We live in an age when data is increasingly the new form of currency.
In the financial services industry, this means that your average investor has access to more information than ever before and is using that data to make financial decisions in entirely new ways.
New tech, new perspectives, new expectations
The rapid adoption of mobile and API-driven technologies has armed the latest generation of investors—not only with new tech, but with new perspectives and expectations.
“People are less trusting of advisors who say, ‘This is the best portfolio to go for,’” says Kal Salem, COO of Incloud. “Based on what? How much do you really know?”
Whether it’s with the help of powerful self-investing apps, such as Wealthsimple or Mint, or websites like MarketWatch, more and more investors are moving towards a self-managed, democratized investment model.
Modern investors are increasingly capable of doing their own financial research and can seek advice from a wide range of sources not restricted to industry experts—meaning they get to stay in control of their finances.
As a result of this newfound control, investors are demanding more from their financial advisors. They’re expecting more individualized and customizable experiences and wish to receive advice that reflects their own unique circumstances.
And it’s not just the self-service generation that’s adopting this strategy. Previous generations are being influenced as well. For example, kids are teaching their parents how to use their new investment app.
The rise of robo-investing
The increased popularity of robo-investment platforms, which offer a hands-off approach to investing, shows that investors are increasingly taking ownership of their wealth—and the financial decisions they make.
Platforms like Justwealth, Questwealth Portfolios, and Wealthsimple turn client survey data into complex algorithms that produce customized financial plans and asset allocations.
This results in automated, balanced portfolios that are spread out broadly across the entire market, ensuring diversification and lowering risk. The shift towards passive investing, with the goal of gradually building wealth over time, is clear.
Another more immediate advantage of robo-investing is lower fees thanks to automation. In many cases, there’s no commission, and this decrease in overhead costs mean more money in the pockets of investors, or more money to invest.
The combination of self-investing and robo-investing is changing the overall behaviour of tech-savvy, high-net-worth clients that were once largely dependent on advisors for information and guidance.
Financial citizens of the world
As globalization continues to make the world feel smaller, investors are thinking big when it comes to foreign opportunities.
According to a recent survey from RBC Wealth Management and The Economist Intelligence Unit, younger high-net-worth individuals are substantially more enthusiastic about foreign investing, with 72% possessing some amount of overseas investments compared with only about 50% of the older Baby Boomer generation.
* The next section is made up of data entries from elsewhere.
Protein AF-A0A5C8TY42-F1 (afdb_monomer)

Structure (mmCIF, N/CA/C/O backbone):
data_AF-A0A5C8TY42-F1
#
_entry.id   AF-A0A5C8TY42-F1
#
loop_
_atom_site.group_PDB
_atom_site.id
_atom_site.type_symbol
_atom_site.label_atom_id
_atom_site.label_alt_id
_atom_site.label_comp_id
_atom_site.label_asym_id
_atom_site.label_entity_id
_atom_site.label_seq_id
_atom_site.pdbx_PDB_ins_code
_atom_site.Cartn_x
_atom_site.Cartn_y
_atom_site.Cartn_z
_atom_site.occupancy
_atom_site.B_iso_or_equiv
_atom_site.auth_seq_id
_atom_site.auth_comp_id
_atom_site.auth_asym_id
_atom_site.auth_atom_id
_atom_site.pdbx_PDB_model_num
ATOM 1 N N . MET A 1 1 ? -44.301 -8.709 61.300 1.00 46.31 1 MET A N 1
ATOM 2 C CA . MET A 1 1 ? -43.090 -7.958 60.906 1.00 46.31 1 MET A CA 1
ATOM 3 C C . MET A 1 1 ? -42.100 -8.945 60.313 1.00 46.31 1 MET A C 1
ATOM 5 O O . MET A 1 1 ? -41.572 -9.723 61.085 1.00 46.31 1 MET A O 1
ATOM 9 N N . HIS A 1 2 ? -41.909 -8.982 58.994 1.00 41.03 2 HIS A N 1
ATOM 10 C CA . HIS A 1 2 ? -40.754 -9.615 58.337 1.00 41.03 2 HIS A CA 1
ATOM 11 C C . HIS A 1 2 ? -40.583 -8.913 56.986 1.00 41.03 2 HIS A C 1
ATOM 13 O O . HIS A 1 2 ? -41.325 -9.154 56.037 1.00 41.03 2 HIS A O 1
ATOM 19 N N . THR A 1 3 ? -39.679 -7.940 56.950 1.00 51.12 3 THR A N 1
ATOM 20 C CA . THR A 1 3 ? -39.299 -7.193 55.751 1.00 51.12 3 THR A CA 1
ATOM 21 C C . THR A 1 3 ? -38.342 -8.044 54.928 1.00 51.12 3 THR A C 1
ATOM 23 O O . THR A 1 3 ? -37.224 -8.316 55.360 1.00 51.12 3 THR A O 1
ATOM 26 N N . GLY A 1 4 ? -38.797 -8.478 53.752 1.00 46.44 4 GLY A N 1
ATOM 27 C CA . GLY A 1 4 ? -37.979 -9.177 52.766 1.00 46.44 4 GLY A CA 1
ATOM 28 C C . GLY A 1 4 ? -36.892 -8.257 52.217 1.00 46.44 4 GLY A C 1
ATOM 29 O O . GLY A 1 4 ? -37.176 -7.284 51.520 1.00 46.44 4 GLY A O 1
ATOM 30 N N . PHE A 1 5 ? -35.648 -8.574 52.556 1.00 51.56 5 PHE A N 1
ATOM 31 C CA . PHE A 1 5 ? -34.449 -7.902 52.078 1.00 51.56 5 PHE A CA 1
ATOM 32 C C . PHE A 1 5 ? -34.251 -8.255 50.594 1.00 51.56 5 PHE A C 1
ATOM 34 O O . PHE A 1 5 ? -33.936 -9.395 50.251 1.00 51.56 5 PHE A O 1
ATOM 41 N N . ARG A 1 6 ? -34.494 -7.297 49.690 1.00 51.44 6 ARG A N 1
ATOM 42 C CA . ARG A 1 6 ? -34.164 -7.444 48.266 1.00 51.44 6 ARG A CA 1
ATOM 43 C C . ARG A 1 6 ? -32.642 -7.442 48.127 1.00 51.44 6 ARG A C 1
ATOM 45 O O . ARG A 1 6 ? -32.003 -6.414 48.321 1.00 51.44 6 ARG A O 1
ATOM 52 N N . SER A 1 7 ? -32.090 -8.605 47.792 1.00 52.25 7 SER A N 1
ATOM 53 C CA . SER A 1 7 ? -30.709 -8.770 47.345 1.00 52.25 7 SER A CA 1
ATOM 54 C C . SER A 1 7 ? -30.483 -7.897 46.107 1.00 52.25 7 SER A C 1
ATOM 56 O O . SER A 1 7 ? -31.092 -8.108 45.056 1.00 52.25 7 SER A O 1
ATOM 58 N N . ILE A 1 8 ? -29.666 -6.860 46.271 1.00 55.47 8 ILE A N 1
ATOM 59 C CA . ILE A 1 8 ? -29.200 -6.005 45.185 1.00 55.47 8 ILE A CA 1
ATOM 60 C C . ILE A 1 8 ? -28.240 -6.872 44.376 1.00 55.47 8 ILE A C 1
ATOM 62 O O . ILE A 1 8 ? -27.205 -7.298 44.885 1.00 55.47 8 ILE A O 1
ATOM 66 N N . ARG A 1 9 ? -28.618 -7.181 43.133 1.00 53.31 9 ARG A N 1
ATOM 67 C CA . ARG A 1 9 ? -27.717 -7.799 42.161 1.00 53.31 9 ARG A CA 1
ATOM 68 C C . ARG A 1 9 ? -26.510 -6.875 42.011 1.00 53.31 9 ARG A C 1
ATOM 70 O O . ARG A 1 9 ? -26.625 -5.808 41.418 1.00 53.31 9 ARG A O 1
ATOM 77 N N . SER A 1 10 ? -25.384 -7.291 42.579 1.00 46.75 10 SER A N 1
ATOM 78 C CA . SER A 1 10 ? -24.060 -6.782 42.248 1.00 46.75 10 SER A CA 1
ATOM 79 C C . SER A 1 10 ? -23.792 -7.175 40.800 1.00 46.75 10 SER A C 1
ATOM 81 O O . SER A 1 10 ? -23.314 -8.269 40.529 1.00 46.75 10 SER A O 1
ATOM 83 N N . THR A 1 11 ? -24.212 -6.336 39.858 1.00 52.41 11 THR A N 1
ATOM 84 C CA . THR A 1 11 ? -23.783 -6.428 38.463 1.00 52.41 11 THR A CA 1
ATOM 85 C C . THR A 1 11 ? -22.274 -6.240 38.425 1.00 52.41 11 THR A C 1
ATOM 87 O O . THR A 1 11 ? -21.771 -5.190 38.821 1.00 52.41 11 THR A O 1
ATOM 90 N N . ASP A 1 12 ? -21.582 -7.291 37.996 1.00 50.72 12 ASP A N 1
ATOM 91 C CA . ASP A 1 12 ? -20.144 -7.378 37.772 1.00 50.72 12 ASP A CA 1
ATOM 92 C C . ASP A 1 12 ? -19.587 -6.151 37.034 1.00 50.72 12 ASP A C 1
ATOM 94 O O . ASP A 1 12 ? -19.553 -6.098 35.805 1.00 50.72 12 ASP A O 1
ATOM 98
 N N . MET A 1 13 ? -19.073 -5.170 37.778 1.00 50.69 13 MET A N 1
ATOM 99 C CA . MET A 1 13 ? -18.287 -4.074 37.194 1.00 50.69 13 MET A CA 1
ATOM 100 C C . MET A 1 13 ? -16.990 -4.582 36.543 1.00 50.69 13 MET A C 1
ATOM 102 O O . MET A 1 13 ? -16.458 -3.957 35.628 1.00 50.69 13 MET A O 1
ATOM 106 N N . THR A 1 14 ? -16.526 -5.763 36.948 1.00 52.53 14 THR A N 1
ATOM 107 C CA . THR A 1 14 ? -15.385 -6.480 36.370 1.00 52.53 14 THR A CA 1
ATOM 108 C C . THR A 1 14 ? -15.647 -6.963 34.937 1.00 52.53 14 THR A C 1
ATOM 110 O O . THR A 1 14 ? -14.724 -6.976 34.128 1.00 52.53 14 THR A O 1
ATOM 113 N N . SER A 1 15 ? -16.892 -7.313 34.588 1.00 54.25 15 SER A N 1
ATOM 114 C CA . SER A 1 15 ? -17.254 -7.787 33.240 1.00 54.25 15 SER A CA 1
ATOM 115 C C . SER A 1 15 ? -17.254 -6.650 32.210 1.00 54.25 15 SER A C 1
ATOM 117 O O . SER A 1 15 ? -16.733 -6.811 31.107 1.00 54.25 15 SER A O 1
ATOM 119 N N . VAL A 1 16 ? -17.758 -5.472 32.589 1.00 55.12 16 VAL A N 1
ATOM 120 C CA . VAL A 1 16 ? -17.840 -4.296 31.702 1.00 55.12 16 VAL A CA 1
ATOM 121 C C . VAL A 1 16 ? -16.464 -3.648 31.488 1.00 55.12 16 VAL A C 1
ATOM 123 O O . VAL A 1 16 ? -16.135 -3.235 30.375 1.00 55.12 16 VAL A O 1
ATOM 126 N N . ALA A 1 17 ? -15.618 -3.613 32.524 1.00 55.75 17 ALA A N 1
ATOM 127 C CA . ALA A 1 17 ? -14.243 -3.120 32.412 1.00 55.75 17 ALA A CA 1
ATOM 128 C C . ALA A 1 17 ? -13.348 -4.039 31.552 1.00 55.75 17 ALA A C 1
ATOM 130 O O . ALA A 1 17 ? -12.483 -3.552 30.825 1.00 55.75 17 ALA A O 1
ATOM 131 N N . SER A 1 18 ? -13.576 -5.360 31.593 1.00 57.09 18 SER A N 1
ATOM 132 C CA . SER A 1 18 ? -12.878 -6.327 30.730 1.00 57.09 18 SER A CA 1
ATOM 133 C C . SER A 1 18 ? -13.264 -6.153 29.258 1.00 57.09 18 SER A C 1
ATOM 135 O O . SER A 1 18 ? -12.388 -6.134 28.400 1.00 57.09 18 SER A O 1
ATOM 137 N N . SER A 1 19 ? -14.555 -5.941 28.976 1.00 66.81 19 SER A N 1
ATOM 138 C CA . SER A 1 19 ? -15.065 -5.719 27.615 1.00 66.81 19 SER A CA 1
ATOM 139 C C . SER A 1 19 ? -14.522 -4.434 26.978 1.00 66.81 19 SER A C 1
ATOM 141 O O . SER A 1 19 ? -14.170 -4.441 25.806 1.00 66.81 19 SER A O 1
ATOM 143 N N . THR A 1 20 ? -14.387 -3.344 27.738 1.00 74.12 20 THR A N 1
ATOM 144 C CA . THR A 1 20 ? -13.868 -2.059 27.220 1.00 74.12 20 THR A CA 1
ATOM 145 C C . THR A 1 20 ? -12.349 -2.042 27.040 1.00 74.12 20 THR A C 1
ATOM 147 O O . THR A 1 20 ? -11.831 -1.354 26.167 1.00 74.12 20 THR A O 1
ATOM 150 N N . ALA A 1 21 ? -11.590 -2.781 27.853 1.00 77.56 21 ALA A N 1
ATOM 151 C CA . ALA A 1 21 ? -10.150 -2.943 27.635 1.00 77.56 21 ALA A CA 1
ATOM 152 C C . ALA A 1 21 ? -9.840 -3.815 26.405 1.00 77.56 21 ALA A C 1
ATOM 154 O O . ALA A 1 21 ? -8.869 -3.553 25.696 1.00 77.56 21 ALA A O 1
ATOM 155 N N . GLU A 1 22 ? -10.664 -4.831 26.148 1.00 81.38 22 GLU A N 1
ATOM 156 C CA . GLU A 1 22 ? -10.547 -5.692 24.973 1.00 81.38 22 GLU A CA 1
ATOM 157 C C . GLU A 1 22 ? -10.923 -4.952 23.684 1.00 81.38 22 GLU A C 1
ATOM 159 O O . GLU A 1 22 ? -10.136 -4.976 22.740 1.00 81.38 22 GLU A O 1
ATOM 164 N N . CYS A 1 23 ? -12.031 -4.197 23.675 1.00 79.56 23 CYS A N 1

Younger investors are identifying globalization as a promising wealth-generating opportunity, a perspective that’s shared by business owners and entrepreneurs.
Given that more and more younger North Americans are taking on “side hustles”—turning creative hobbies into ways to boost their income—it makes sense that they’re also taking a more entrepreneurial approach to investing.
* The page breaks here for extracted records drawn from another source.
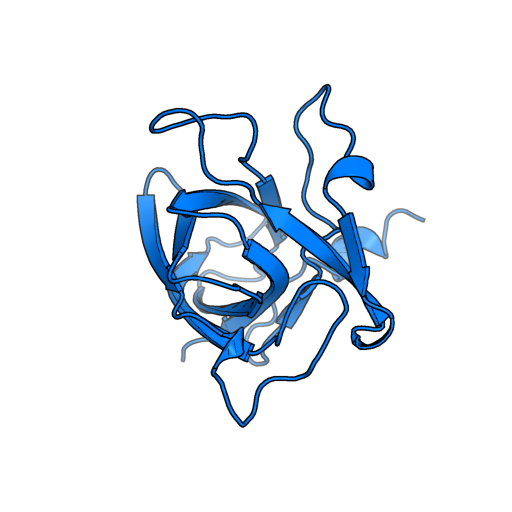Protein AF-F2X5P8-F1 (afdb_monomer_lite)

Organism: Bacillus thuringiensis (NCBI:txid1428)

Structure (mmCIF, N/CA/C/O backbone):
data_AF-F2X5P8-F1
#
_entry.id   AF-F2X5P8-F1
#
loop_
_atom_site.group_PDB
_atom_site.id
_atom_site.type_symbol
_atom_site.label_atom_id
_atom_site.label_alt_id
_atom_site.label_comp_id
_atom_site.label_asym_id
_atom_site.label_entity_id
_atom_site.label_seq_id
_atom_site.pdbx_PDB_ins_code
_atom_site.Cartn_x
_atom_site.Cartn_y
_atom_site.Cartn_z
_atom_site.occupancy
_atom_site.B_iso_or_equiv
_atom_site.auth_seq_id
_atom_site.auth_comp_id
_atom_site.auth_asym_id
_atom_site.auth_atom_id
_atom_site.pdbx_PDB_model_num
ATOM 1 N N . PRO A 1 1 ? -26.841 -5.959 -3.845 1.00 42.44 1 PRO A N 1
ATOM 2 C CA . PRO A 1 1 ? -25.405 -6.259 -4.092 1.00 42.44 1 PRO A CA 1
ATOM 3 C C . PRO A 1 1 ? -24.404 -5.321 -3.371 1.00 42.44 1 PRO A C 1
ATOM 5 O O . PRO A 1 1 ? -23.246 -5.290 -3.749 1.00 42.44 1 PRO A O 1
ATOM 8 N N . VAL A 1 2 ? -24.801 -4.627 -2.292 1.00 39.56 2 VAL A N 1
ATOM 9 C CA . VAL A 1 2 ? -23.963 -3.639 -1.563 1.00 39.56 2 VAL A CA 1
ATOM 10 C C . VAL A 1 2 ? -23.186 -4.269 -0.384 1.00 39.56 2 VAL A C 1
ATOM 12 O O . VAL A 1 2 ? -22.370 -3.622 0.256 1.00 39.56 2 VAL A O 1
ATOM 15 N N . LEU A 1 3 ? -23.430 -5.550 -0.080 1.00 32.34 3 LEU A N 1
ATOM 16 C CA . LEU A 1 3 ? -22.855 -6.240 1.085 1.00 32.34 3 LEU A CA 1
ATOM 17 C C . LEU A 1 3 ? -21.415 -6.740 0.870 1.00 32.34 3 LEU A C 1
ATOM 19 O O . LEU A 1 3 ? -20.640 -6.718 1.815 1.00 32.34 3 LEU A O 1
ATOM 23 N N . LEU A 1 4 ? -21.039 -7.135 -0.351 1.00 41.81 4 LEU A N 1
ATOM 24 C CA . LEU A 1 4 ? -19.733 -7.764 -0.615 1.00 41.81 4 LEU A CA 1
ATOM 25 C C . LEU A 1 4 ? -18.554 -6.774 -0.592 1.00 41.81 4 LEU A C 1
ATOM 27 O O . LEU A 1 4 ? -17.473 -7.127 -0.136 1.00 41.81 4 LEU A O 1
ATOM 31 N N . GLU A 1 5 ? -18.753 -5.525 -1.025 1.00 45.09 5 GLU A N 1
ATOM 32 C CA . GLU A 1 5 ? -17.688 -4.505 -1.009 1.00 45.09 5 GLU A CA 1
ATOM 33 C C . GLU A 1 5 ? -17.364 -4.007 0.411 1.00 45.09 5 GLU A C 1
ATOM 35 O O . GLU A 1 5 ? -16.226 -3.636 0.693 1.00 45.09 5 GLU A O 1
ATOM 40 N N . ASN A 1 6 ? -18.339 -4.040 1.331 1.00 50.94 6 ASN A N 1
ATOM 41 C CA . ASN A 1 6 ? -18.133 -3.624 2.723 1.00 50.94 6 ASN A CA 1
ATOM 42 C C . ASN A 1 6 ? -17.325 -4.644 3.543 1.00 50.94 6 ASN A C 1
ATOM 44 O O . ASN A 1 6 ? -16.667 -4.253 4.504 1.00 50.94 6 ASN A O 1
ATOM 48 N N . GLU A 1 7 ? -17.354 -5.930 3.182 1.00 57.69 7 GLU A N 1
ATOM 49 C CA . GLU A 1 7 ? -16.621 -6.979 3.907 1.00 57.69 7 GLU A CA 1
ATOM 50 C C . GLU A 1 7 ? -15.139 -7.036 3.516 1.00 57.69 7 GLU A C 1
ATOM 52 O O . GLU A 1 7 ? -14.292 -7.262 4.377 1.00 57.69 7 GLU A O 1
ATOM 57 N N . ALA A 1 8 ? -14.800 -6.763 2.251 1.00 63.84 8 ALA A N 1
ATOM 58 C CA . ALA A 1 8 ? -13.416 -6.822 1.765 1.00 63.84 8 ALA A CA 1
ATOM 59 C C . ALA A 1 8 ? -12.476 -5.810 2.457 1.00 63.84 8 ALA A C 1
ATOM 61 O O . ALA A 1 8 ? -11.273 -6.041 2.547 1.00 63.84 8 ALA A O 1
ATOM 62 N N . ASN A 1 9 ? -13.035 -4.718 2.988 1.00 74.56 9 ASN A N 1
ATOM 63 C CA . ASN A 1 9 ? -12.304 -3.641 3.662 1.00 74.56 9 ASN A CA 1
ATOM 64 C C . ASN A 1 9 ? -12.429 -3.678 5.193 1.00 74.56 9 ASN A C 1
ATOM 66 O O . ASN A 1 9 ? -12.010 -2.739 5.877 1.00 74.56 9 ASN A O 1
ATOM 70 N N . GLN A 1 10 ? -13.030 -4.733 5.743 1.00 85.12 10 GLN A N 1
ATOM 71 C CA . GLN A 1 10 ? -13.229 -4.905 7.177 1.00 85.12 10 GLN A CA 1
ATOM 72 C C . GLN A 1 10 ? -11.977 -5.505 7.822 1.00 85.12 10 GLN A C 1
ATOM 74 O O . GLN A 1 10 ? -11.705 -6.693 7.665 1.00 85.12 10 GLN A O 1
ATOM 79 N N . LEU A 1 11 ? -11.253 -4.716 8.618 1.00 85.44 11 LEU A N 1
ATOM 80 C CA . LEU A 1 11 ? -10.126 -5.220 9.399 1.00 85.44 11 LEU A CA 1
ATOM 81 C C . LEU A 1 11 ? -10.583 -6.287 10.402 1.00 85.44 11 LEU A C 1
ATOM 83 O O . LEU A 1 11 ? -11.675 -6.211 10.976 1.00 85.44 11 LEU A O 1
ATOM 87 N N . LEU A 1 12 ? -9.705 -7.260 10.636 1.00 84.56 12 LEU A N 1
ATOM 88 C CA . LEU A 1 12 ? -9.897 -8.342 11.597 1.00 84.56 12 LEU A CA 1
ATOM 89 C C . LEU A 1 12 ? -9.070 -8.079 12.856 1.00 84.56 12 LEU A C 1
ATOM 91 O O . LEU A 1 12 ? -8.011 -7.467 12.797 1.00 84.56 12 LEU A O 1
ATOM 95 N N . THR A 1 13 ? -9.536 -8.554 14.009 1.00 83.44 13 THR A N 1
ATOM 96 C CA . THR A 1 13 ? -8.892 -8.264 15.301 1.00 83.44 13 THR A CA 1
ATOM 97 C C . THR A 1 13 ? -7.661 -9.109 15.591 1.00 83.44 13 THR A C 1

Socially responsible investing
Another way that the modern investor is choosing to do things differently is by prioritizing socially conscious and sustainable investing.
Environmental, social, and governance (ESG) investing has become increasingly important. According to McKinsey, global ESG assets totalled $2.5 trillion midway through 2022, and more than 90% of S&P 500 companies now publish some type of ESG report.
Investors are no longer solely interested in maximizing profits and minimizing risk. They want to support areas with a positive social impact—for instance, fighting climate change, reducing inequality, or responding to humanitarian crises such as the war in Ukraine.
Reasons for optimism
Regardless of their experience and assets, all investors feel some level of uncertainty about their financial well-being amidst the volatility of the global economy.
The good news is, spirits are high. Optimism among investors, especially younger investors, remains strong.
A recent RBC study revealed that 83% of Canadians feel confident about reaching their financial goals when it comes to creating, preserving, and managing their wealth, and tend to be flexible, attentive, and responsive in their investment strategies.
Amidst many challenges, modern investors are reshaping the investment landscape to suit their specific needs, leveraging technology to create personalized, data-driven, and socially responsible portfolios.